PROMPT: Up to and including the line with "Nearest PDB structures", return every line from the start of the entries below exactly.

SOURCE DATA:
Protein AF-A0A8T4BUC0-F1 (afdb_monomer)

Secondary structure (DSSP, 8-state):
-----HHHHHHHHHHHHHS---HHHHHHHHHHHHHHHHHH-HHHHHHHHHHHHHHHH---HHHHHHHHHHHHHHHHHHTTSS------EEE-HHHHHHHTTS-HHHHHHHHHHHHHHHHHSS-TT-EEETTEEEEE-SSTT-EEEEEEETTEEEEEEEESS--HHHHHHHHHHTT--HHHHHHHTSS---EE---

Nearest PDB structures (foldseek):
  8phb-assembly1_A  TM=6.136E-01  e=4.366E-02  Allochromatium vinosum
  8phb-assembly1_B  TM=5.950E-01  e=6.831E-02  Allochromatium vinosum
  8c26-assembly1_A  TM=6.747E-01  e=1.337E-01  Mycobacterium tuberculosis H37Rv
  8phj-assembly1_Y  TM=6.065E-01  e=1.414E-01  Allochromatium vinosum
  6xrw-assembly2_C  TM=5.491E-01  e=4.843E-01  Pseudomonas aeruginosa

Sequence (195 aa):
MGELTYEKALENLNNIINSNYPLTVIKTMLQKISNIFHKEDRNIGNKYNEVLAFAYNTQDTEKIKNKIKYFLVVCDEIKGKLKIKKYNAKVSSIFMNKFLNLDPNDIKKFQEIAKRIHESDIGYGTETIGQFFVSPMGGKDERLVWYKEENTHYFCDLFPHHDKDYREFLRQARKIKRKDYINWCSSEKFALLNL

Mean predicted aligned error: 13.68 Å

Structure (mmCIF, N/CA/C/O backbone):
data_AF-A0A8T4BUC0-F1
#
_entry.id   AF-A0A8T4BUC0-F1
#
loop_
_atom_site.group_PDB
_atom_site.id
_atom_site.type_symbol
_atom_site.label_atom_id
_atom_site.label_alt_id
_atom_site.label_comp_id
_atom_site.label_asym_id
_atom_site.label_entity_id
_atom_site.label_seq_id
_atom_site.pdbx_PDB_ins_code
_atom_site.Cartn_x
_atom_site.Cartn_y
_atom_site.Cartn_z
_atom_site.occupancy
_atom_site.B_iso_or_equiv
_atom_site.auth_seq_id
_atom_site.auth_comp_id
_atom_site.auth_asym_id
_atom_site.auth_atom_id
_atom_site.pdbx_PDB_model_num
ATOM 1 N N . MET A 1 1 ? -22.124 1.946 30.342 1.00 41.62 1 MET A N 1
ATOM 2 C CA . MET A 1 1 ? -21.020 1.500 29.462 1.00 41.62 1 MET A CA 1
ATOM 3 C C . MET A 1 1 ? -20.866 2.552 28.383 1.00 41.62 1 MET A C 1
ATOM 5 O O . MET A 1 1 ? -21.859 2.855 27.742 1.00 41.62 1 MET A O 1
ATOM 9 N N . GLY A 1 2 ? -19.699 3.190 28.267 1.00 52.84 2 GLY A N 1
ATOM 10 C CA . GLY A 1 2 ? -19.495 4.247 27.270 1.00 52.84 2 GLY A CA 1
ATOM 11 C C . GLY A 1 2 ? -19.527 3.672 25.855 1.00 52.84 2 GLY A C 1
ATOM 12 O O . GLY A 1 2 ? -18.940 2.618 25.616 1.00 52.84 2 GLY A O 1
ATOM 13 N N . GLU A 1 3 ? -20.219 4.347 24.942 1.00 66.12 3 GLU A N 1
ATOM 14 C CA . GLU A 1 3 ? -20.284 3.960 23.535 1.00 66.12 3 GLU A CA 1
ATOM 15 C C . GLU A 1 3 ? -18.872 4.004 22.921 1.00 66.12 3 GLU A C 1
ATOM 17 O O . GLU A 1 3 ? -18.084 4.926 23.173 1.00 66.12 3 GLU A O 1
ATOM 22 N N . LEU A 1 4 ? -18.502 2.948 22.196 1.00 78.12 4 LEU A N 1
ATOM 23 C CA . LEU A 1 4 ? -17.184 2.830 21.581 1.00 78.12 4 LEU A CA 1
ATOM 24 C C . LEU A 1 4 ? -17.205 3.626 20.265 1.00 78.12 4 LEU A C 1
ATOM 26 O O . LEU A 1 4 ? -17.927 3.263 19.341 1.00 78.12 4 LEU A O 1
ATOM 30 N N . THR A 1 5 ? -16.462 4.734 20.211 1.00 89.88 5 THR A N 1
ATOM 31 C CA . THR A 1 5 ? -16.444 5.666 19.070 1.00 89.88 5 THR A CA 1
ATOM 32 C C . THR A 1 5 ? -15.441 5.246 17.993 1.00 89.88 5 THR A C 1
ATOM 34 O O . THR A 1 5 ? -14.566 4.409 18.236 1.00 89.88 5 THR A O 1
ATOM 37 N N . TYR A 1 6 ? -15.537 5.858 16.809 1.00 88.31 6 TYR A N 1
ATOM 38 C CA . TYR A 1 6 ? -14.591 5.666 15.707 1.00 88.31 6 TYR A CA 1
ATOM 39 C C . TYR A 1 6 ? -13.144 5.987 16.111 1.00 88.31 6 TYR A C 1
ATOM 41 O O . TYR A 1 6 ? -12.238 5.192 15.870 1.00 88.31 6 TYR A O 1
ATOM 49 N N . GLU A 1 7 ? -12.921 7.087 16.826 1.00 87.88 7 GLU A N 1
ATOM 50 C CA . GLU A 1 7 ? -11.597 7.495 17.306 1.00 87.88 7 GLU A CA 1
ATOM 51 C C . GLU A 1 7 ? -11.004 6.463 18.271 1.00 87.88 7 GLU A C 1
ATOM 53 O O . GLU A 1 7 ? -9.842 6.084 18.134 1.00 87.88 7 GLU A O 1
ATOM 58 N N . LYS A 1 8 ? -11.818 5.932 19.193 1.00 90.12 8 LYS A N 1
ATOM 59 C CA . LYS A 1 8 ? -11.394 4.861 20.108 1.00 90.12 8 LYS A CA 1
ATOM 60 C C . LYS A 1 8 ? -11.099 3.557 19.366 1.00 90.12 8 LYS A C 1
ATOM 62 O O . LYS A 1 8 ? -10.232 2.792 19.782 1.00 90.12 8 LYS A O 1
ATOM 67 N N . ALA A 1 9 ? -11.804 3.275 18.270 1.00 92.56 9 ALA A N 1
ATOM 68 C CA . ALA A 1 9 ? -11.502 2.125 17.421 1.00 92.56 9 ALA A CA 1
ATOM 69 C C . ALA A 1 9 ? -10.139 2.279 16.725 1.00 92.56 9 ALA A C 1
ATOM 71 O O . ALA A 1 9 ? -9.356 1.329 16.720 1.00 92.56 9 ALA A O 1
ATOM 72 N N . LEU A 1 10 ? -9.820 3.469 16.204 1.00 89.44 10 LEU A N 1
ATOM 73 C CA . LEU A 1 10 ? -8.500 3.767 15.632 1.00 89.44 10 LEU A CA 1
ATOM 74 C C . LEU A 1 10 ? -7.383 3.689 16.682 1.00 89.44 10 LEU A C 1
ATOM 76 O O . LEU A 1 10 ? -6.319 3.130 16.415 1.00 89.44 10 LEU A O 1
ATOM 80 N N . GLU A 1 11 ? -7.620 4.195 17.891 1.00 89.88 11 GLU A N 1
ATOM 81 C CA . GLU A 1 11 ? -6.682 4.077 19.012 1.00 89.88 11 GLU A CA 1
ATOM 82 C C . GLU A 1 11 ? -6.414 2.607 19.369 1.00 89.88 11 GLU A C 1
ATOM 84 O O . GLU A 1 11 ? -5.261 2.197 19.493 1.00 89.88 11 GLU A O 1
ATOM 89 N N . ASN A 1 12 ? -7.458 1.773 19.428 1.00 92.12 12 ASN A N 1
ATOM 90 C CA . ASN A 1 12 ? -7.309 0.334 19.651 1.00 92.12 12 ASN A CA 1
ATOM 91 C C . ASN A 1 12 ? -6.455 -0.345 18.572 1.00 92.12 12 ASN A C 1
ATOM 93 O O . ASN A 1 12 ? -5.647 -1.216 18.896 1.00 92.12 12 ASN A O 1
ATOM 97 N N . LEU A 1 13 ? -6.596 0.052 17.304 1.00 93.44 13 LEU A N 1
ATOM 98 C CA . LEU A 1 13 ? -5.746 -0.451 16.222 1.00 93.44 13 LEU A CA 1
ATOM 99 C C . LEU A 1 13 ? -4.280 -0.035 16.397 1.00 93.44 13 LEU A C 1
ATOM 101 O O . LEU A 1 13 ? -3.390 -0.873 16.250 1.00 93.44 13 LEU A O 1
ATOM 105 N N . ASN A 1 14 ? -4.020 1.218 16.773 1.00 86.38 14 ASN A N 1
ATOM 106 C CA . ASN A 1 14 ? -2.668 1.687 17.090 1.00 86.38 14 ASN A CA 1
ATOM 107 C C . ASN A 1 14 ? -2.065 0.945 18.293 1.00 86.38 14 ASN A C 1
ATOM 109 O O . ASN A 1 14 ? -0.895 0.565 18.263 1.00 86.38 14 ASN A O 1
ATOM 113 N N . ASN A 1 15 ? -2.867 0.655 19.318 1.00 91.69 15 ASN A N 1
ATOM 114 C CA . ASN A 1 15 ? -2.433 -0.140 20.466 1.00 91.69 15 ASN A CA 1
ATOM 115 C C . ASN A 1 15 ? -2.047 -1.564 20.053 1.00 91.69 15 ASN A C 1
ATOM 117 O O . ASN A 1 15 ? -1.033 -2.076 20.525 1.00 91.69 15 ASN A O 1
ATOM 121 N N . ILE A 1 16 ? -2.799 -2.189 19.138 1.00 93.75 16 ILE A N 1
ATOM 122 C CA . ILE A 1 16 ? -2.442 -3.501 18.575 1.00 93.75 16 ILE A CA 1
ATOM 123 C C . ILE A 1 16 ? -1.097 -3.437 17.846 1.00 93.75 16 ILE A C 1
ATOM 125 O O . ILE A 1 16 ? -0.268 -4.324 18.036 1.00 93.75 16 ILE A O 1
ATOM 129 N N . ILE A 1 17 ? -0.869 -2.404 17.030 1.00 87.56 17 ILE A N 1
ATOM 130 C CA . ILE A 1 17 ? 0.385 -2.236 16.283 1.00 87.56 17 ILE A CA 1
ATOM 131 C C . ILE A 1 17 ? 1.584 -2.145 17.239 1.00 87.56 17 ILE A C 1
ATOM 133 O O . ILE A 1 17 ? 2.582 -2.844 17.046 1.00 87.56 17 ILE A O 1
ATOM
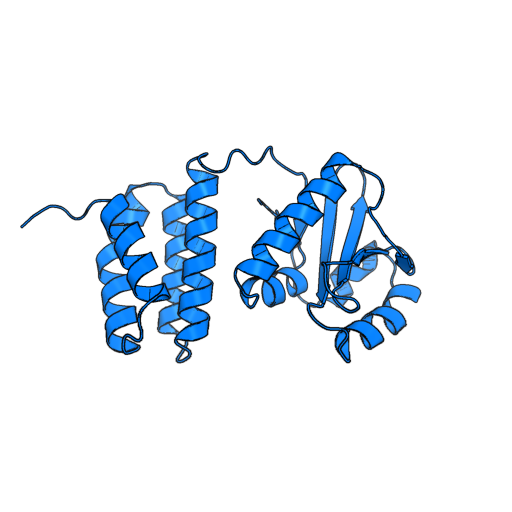 137 N N . ASN A 1 18 ? 1.465 -1.330 18.287 1.00 86.19 18 ASN A N 1
ATOM 138 C CA . ASN A 1 18 ? 2.586 -0.965 19.155 1.00 86.19 18 ASN A CA 1
ATOM 139 C C . ASN A 1 18 ? 2.810 -1.917 20.342 1.00 86.19 18 ASN A C 1
ATOM 141 O O . ASN A 1 18 ? 3.807 -1.786 21.046 1.00 86.19 18 ASN A O 1
ATOM 145 N N . SER A 1 19 ? 1.915 -2.882 20.568 1.00 89.94 19 SER A N 1
ATOM 146 C CA . SER A 1 19 ? 1.984 -3.795 21.718 1.00 89.94 19 SER A CA 1
ATOM 147 C C . SER A 1 19 ? 2.332 -5.226 21.312 1.00 89.94 19 SER A C 1
ATOM 149 O O . SER A 1 19 ? 2.084 -5.660 20.186 1.00 89.94 19 SER A O 1
ATOM 151 N N . ASN A 1 20 ? 2.845 -6.013 22.257 1.00 92.06 20 ASN A N 1
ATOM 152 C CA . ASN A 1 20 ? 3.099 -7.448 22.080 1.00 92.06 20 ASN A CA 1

ANSWER BOX:
Protein AF-A0A8T4BUC0-F1 (afdb_monomer)

Secondary structure (DSSP, 8-state):
-----HHHHHHHHHHHHHS---HHHHHHHHHHHHHHHHHH-HHHHHHHHHHHHHHHH---HHHHHHHHHHHHHHHHHHTTSS------EEE-HHHHHHHTTS-HHHHHHHHHHHHHHHHHSS-TT-EEETTEEEEE-SSTT-EEEEEEETTEEEEEEEESS--HHHHHHHHHHTT--HHHHHHHTSS---EE---

Nearest PDB structures (foldseek):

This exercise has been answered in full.